Extra Chapter 1: iHDG – Iterative Hybridized Discontinuous Galerkin method

This post is based on my joint work with Tan Bui-Thanh and Sriramkrishnan Muralikrishnan.

Congratulations, Prof Tan Bui-Thanh for the great achievement!

Although the blog is about Quantum Kinetic Theory, I would like to, sometimes, take advantage of it to introduce some other aspects of my work. In this extra chapter, I will discuss my joint work with Tan Bui-Thanh and Sriramkrishnan Muralikrishnan, at the CEO group, Department of Aerospace Engineering and Engineering Mechanics, UT Austin. In this work, we introduce a new iterative HDG method, for computing systems with massive concurrences.

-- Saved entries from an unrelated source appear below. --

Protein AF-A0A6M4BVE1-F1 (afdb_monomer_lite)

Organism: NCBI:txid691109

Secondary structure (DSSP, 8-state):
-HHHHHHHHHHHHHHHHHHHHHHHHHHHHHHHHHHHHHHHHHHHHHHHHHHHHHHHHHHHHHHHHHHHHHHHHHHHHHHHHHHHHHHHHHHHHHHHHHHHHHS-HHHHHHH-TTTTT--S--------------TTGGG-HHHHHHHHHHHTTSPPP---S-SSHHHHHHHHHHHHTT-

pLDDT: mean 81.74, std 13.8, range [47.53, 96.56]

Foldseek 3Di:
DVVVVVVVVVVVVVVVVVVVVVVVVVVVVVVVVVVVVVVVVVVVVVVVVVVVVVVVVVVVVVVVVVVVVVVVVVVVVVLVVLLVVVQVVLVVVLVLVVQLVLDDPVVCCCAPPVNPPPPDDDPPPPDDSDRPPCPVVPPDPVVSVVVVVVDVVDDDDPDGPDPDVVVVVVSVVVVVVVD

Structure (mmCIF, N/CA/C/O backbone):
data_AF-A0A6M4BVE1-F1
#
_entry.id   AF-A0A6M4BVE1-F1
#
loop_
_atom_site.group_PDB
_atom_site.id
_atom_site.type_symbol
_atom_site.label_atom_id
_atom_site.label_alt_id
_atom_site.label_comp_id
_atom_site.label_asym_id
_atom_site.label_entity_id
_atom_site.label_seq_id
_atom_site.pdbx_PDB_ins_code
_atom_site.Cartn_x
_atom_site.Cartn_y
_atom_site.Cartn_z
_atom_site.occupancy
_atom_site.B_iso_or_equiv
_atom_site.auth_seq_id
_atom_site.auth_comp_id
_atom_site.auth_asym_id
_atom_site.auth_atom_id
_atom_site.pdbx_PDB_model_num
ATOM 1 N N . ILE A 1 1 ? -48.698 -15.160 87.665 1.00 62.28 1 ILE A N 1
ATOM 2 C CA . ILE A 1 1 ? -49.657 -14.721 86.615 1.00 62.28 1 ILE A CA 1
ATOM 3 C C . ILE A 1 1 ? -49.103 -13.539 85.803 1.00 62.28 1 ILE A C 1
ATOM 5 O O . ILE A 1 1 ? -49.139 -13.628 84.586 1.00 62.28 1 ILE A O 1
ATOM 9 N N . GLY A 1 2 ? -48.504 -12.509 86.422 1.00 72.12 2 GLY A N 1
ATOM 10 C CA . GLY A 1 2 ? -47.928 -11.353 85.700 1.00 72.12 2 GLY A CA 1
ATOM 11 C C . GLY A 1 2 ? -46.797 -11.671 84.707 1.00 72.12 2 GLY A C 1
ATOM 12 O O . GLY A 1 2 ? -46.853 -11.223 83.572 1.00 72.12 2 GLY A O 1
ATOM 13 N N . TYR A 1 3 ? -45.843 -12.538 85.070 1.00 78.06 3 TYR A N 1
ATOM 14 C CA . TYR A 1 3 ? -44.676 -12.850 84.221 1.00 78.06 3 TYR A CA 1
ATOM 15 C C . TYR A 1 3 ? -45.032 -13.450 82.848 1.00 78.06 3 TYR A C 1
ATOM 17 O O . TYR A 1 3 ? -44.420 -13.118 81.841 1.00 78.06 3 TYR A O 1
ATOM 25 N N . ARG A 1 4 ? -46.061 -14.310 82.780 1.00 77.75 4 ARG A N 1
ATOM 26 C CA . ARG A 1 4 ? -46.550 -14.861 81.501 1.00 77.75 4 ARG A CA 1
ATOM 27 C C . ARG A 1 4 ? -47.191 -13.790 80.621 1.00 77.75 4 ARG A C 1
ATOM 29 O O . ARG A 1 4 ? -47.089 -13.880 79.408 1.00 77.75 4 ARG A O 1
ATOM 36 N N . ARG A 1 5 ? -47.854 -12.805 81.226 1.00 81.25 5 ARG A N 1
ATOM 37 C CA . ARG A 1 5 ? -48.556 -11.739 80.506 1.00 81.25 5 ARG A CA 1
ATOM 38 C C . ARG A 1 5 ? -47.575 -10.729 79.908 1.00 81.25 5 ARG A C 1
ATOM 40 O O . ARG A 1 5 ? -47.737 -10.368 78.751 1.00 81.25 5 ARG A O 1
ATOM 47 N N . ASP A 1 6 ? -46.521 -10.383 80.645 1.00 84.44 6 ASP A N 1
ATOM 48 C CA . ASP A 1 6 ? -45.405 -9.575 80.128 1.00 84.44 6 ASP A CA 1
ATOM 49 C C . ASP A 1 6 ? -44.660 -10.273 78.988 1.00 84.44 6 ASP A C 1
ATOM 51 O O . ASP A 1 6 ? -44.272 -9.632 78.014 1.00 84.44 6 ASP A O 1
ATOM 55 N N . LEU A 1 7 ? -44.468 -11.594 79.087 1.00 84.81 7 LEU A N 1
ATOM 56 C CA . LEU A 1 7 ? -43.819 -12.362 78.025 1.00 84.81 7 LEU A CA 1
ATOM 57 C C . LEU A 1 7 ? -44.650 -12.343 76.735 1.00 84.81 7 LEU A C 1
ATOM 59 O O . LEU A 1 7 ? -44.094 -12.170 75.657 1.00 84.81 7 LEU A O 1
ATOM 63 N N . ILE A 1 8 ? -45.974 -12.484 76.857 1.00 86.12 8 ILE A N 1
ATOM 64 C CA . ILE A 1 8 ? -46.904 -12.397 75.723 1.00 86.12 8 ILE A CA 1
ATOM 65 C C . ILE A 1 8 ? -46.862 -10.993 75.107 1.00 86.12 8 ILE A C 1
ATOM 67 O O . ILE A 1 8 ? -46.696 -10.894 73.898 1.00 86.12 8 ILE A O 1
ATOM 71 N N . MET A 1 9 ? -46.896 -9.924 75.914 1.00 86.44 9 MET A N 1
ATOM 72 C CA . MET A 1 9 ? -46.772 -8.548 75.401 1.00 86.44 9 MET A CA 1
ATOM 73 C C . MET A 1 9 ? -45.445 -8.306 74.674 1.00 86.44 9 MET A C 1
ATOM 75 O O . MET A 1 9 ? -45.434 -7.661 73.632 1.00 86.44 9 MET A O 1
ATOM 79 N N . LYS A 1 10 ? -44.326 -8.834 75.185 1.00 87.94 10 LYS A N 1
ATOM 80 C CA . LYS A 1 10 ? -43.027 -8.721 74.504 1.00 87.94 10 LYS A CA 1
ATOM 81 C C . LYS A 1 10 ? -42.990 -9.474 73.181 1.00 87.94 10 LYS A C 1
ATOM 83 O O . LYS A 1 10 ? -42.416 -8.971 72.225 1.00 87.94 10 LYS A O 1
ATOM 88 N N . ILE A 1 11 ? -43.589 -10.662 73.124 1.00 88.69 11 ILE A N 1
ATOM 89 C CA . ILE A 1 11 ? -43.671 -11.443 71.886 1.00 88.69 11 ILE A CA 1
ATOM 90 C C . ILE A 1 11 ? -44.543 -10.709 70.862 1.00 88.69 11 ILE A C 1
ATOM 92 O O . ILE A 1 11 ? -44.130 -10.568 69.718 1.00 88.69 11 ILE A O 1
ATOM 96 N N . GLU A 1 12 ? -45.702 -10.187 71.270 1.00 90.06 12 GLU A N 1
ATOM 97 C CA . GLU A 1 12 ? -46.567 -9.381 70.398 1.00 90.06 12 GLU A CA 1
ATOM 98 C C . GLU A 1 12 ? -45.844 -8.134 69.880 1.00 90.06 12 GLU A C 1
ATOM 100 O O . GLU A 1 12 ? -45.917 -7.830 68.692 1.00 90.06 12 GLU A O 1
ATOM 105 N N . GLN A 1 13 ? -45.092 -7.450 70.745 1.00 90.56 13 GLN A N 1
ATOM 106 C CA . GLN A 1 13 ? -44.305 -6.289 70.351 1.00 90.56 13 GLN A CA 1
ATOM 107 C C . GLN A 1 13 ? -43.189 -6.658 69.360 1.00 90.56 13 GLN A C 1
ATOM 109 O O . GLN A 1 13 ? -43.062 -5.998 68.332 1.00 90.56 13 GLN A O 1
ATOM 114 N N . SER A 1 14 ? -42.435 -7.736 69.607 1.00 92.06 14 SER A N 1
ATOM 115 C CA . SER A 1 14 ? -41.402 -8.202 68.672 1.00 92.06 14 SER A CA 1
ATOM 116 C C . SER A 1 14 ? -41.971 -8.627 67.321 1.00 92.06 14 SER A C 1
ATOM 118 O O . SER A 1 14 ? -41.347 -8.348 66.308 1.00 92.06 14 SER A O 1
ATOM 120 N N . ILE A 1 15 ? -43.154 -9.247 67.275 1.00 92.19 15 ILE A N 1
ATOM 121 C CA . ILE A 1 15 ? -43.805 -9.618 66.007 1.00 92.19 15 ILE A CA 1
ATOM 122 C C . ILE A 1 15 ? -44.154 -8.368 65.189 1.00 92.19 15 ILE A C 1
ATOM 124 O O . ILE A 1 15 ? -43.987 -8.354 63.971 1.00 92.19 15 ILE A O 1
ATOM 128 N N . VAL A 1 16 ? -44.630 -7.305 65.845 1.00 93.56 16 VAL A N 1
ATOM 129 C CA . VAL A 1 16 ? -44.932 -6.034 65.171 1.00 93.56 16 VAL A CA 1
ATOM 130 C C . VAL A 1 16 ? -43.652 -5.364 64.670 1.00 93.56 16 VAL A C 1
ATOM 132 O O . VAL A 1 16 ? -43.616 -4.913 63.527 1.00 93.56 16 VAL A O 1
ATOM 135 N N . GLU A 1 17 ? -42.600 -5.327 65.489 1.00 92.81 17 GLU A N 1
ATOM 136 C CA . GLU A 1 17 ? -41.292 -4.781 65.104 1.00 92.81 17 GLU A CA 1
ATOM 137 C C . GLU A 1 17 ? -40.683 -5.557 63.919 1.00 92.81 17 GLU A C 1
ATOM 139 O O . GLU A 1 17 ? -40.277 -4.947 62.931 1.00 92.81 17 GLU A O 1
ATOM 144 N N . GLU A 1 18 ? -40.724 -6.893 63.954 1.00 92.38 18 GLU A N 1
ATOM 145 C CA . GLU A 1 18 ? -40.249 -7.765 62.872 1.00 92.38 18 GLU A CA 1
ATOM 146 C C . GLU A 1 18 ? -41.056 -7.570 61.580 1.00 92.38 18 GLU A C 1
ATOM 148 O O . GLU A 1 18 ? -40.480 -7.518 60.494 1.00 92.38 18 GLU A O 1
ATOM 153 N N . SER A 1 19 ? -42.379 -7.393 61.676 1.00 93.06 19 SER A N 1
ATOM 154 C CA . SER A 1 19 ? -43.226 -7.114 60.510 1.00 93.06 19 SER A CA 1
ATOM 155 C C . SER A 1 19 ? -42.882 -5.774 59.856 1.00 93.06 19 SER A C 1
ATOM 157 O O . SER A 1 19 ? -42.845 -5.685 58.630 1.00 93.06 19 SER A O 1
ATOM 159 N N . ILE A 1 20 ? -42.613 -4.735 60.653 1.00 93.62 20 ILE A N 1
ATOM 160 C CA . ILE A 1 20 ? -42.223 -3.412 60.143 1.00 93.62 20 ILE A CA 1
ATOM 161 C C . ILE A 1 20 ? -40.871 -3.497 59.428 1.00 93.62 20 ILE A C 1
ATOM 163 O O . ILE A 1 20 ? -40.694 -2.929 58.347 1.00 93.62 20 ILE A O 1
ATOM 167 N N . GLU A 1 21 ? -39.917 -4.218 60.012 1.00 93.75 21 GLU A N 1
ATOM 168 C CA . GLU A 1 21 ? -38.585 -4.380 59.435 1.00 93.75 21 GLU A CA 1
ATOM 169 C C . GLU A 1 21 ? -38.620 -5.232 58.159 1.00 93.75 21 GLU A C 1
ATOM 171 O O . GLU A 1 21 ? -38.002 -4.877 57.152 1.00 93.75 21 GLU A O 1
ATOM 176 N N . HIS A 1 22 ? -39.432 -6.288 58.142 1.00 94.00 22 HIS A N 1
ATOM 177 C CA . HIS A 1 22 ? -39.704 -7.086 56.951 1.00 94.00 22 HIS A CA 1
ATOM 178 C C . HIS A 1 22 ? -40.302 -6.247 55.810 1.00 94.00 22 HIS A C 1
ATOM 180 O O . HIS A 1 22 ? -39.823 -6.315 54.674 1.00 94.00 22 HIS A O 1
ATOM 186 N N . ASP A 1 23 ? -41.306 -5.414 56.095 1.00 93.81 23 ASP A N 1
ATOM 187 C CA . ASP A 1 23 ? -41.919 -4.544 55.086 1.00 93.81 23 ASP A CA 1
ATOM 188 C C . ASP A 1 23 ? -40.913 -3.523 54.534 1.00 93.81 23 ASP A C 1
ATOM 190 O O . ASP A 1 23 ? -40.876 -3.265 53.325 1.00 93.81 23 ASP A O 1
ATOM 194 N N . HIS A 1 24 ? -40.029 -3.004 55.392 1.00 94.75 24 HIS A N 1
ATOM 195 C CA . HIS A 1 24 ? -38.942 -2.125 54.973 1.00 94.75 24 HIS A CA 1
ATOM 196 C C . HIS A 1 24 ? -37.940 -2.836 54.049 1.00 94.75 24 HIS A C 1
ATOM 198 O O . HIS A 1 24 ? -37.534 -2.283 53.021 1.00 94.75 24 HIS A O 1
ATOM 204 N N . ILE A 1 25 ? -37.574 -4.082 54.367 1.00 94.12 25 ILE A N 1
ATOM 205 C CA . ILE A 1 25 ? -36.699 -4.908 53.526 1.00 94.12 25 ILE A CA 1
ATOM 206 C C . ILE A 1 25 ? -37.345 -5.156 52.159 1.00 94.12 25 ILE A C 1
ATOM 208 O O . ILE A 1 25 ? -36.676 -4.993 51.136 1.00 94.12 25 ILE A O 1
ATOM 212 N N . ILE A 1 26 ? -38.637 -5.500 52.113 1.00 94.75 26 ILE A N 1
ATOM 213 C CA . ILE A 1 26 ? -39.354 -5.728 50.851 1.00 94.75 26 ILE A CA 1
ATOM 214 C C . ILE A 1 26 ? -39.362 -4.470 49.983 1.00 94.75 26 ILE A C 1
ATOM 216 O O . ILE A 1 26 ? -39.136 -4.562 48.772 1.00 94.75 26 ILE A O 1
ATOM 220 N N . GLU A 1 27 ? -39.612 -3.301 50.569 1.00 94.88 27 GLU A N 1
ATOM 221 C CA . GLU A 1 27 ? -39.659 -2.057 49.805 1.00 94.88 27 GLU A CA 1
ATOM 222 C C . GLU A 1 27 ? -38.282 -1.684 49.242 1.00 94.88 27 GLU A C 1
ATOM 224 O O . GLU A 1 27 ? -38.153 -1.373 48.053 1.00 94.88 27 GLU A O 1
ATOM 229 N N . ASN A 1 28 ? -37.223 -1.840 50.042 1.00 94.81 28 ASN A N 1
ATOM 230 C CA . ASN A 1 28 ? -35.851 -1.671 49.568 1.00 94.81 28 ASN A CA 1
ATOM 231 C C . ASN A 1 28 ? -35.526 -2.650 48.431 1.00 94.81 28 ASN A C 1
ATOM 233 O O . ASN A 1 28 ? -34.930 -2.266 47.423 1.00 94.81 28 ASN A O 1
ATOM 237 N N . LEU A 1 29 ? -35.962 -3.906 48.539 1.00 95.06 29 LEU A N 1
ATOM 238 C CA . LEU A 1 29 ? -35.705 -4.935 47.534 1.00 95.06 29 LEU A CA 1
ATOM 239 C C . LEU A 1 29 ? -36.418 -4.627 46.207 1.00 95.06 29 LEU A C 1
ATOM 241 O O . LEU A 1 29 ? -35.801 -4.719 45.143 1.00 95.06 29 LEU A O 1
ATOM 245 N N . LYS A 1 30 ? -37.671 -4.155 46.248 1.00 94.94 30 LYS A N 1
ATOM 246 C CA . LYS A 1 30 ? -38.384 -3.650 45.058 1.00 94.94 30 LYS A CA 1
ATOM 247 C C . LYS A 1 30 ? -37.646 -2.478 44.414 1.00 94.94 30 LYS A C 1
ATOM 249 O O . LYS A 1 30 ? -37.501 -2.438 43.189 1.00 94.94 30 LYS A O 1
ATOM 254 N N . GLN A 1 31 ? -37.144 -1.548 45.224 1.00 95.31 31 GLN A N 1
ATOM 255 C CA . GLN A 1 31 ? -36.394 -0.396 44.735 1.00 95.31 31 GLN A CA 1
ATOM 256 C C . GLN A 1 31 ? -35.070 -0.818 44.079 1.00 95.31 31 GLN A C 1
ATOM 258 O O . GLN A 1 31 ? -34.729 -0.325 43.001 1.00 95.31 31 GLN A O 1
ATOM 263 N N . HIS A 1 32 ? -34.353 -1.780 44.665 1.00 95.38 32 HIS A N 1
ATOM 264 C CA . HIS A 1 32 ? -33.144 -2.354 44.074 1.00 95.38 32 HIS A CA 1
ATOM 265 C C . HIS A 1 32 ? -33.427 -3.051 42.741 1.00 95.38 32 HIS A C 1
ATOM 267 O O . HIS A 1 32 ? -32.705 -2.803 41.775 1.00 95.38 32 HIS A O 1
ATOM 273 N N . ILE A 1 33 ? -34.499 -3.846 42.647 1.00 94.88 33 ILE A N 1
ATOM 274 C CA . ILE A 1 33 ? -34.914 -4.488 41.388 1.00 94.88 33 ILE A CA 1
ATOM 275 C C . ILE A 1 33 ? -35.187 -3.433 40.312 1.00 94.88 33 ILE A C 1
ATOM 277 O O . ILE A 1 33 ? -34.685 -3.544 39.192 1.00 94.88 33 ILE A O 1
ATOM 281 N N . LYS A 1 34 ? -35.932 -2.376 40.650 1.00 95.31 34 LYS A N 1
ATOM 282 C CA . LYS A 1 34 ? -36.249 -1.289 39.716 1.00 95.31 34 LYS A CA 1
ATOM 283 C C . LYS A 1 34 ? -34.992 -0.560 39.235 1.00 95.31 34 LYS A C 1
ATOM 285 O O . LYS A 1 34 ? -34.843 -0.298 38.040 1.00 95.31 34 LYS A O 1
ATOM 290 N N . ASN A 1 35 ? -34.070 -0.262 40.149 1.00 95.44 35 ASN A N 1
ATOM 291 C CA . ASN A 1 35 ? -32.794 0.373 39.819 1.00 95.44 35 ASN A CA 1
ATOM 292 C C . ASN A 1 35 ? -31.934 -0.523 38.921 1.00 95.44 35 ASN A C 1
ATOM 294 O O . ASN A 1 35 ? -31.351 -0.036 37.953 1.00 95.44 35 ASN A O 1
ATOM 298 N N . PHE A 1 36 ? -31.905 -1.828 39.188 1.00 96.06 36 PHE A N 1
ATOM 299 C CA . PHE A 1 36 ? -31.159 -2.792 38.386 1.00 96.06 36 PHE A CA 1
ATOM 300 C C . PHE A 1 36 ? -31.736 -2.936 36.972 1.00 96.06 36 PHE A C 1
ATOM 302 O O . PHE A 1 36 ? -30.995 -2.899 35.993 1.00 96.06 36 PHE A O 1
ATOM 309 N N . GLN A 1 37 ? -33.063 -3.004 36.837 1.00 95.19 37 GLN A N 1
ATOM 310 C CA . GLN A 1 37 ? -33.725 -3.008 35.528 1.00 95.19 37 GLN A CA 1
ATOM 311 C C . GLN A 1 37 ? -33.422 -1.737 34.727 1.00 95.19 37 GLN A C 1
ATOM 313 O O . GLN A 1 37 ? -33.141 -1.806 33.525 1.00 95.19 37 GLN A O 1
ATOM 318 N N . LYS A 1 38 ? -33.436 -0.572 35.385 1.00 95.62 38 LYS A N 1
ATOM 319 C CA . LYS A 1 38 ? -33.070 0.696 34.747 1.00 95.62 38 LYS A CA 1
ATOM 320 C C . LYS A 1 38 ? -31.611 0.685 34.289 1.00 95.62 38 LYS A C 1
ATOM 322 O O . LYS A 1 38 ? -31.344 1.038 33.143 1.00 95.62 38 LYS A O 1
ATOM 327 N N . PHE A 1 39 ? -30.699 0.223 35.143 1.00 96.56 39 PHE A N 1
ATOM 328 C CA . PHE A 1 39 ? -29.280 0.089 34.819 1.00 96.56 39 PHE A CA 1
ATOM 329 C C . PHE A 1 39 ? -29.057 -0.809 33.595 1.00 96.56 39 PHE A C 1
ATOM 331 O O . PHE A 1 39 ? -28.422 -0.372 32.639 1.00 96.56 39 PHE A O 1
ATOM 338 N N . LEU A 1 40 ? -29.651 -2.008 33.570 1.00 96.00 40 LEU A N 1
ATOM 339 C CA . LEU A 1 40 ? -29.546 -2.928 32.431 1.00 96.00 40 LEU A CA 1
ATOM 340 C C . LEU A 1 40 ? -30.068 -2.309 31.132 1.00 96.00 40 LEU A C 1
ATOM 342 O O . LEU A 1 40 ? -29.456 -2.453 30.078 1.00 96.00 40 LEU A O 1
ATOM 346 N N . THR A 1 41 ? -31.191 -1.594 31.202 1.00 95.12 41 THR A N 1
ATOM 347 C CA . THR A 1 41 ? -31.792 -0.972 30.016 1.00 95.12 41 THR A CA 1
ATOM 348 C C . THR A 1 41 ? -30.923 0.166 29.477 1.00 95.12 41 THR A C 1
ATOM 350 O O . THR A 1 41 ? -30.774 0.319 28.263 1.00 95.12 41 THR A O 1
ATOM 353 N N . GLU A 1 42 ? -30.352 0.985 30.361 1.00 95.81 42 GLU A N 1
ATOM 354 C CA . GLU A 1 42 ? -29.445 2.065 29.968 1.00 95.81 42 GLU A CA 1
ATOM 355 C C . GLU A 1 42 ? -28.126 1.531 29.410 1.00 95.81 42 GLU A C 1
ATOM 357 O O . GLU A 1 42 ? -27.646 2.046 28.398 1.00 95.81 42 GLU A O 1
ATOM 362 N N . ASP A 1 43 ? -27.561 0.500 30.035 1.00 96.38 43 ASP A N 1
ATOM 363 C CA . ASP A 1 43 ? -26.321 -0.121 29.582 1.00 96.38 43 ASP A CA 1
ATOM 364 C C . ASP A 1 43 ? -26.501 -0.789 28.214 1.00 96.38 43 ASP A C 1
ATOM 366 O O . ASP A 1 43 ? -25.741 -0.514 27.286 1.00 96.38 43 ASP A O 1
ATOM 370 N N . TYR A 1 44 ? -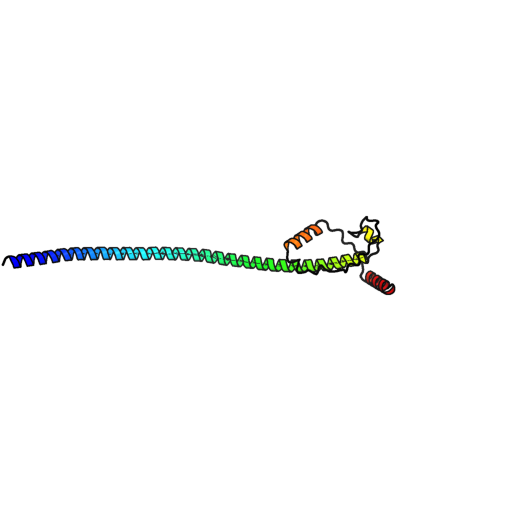27.597 -1.531 28.025 1.00 95.44 44 TYR A N 1
ATOM 371 C CA . TYR A 1 44 ? -27.949 -2.120 26.732 1.00 95.44 44 TYR A CA 1
ATOM 372 C C . TYR A 1 44 ? -28.073 -1.061 25.629 1.00 95.44 44 TYR A C 1
ATOM 374 O O . TYR A 1 44 ? -27.481 -1.193 24.557 1.00 95.44 44 TYR A O 1
ATOM 382 N N . LYS A 1 45 ? -28.776 0.048 25.898 1.00 95.81 45 LYS A N 1
ATOM 383 C CA . LYS A 1 45 ? -28.894 1.158 24.936 1.00 95.81 45 LYS A CA 1
ATOM 384 C C . LYS A 1 45 ? -27.533 1.761 24.587 1.00 95.81 45 LYS A C 1
ATOM 386 O O . LYS A 1 45 ? -27.275 2.044 23.415 1.00 95.81 45 LYS A O 1
ATOM 391 N N . LYS A 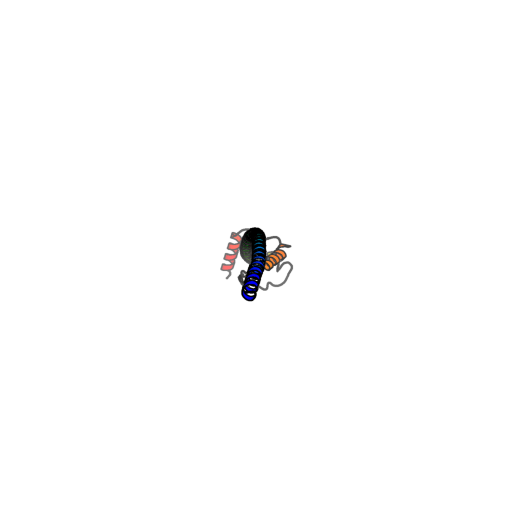1 46 ? -26.656 1.955 25.578 1.00 95.81 46 LYS A N 1
ATOM 392 C CA . LYS A 1 46 ? -25.295 2.473 25.360 1.00 95.81 46 LYS A CA 1
ATOM 393 C C . LYS A 1 46 ? -24.455 1.500 24.535 1.00 95.81 46 LYS A C 1
ATOM 395 O O . LYS A 1 46 ? -23.778 1.938 23.604 1.00 95.81 46 LYS A O 1
ATOM 400 N N . ALA A 1 47 ? -24.531 0.205 24.831 1.00 95.38 47 ALA A N 1
ATOM 401 C CA . ALA A 1 47 ? -23.833 -0.837 24.092 1.00 95.38 47 ALA A CA 1
ATOM 402 C C . ALA A 1 47 ? -24.286 -0.875 22.625 1.00 95.38 47 ALA A C 1
ATOM 404 O O . ALA A 1 47 ? -23.447 -0.765 21.733 1.00 95.38 47 ALA A O 1
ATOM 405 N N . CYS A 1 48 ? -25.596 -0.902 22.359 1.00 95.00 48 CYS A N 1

Video 1: Our simulations for contaminant transport using our new iHDG

The discontinuous Galerkin (DG) method combines advantages of classical finite volume and finite element methods. In particular, it has the ability to treat solutions with large gradients including shocks, it provides the flexibility to deal with complex geometries, and it is highly parallelizable due to its compact stencil. However, for steady state problems or time-dependent ones that require implicit time-integrators, DG methods typically have many more (coupled) unknowns compared to the other existing numerical methods, and hence more expensive in general. In order to mitigate the computational expense associated with DG methods, Cockburn, coauthors, and others have introduced the so-called hybridizable (also known as hybridized) discontinuous Galerkin (HDG) methods. In HDG discretizations, the coupled unknowns are single-valued traces introduced on the mesh skeleton, i.e. the faces, and the resulting matrix is substantially smaller and sparser compared to standard DG approaches. Once they are solved for, the usual DG unknowns can be recovered in an element-by-element fashion, completely independent of each other. Nevertheless, the trace system is still a bottleneck for practically large-scale applications, where complex and high-fidelity simulations involving features with a large range of spatial and temporal scales are necessary.

In this work, we introduce a new iterative, parallel method based on HDG solvers, to treat large-scale applications, with complex and high-fidelity simulations.

Video 2: Our simulation for linearized shallow water using our new iHDG

Video 3: Our simulation for linearized shallow water using our new iHDG

We design the iterative HDG (iHDG) method to have a two-tier parallelism to adapt to current and future computing systems: a coarse-grained parallelism on subdomains, and a fine-grained parallelism on elements level within each subdomain. In particular, the method is a fixed-point approach that requires only independent element-by-element local solves in each iteration. We view the iHDG method as an extreme Domain Decomposition Method (DDM) approach in which each subdomain is an element. For current DDMs , decomposing the computational domain into smaller subdomains encounters difficulties when the subdomains have cross-points or irregular shapes; moreover, the geometry of the decomposition also has a profound influence on the method. Unlike existing approaches, our method does not rely on any specific partition of the computational domain, and hence is independent of the geometry of the decomposition.

Video 4: Our simulation for an elliptic problem using our new iHDG

We rigorously show the convergence of the proposed method for transport equation, linearized shallow water equation and convection-diffusion equation. For transport equation, the method is convergent regardless of mesh size $h$ and solution order $p$, and furthermore the convergence rate is independent of the solution order. For linearized shallow water and convection-diffusion equations we show that the convergence is conditional on both $h$ and $p$. Extensive 2D and 3D numerical results for steady and time-dependent problems are presented to verify the theoretical findings.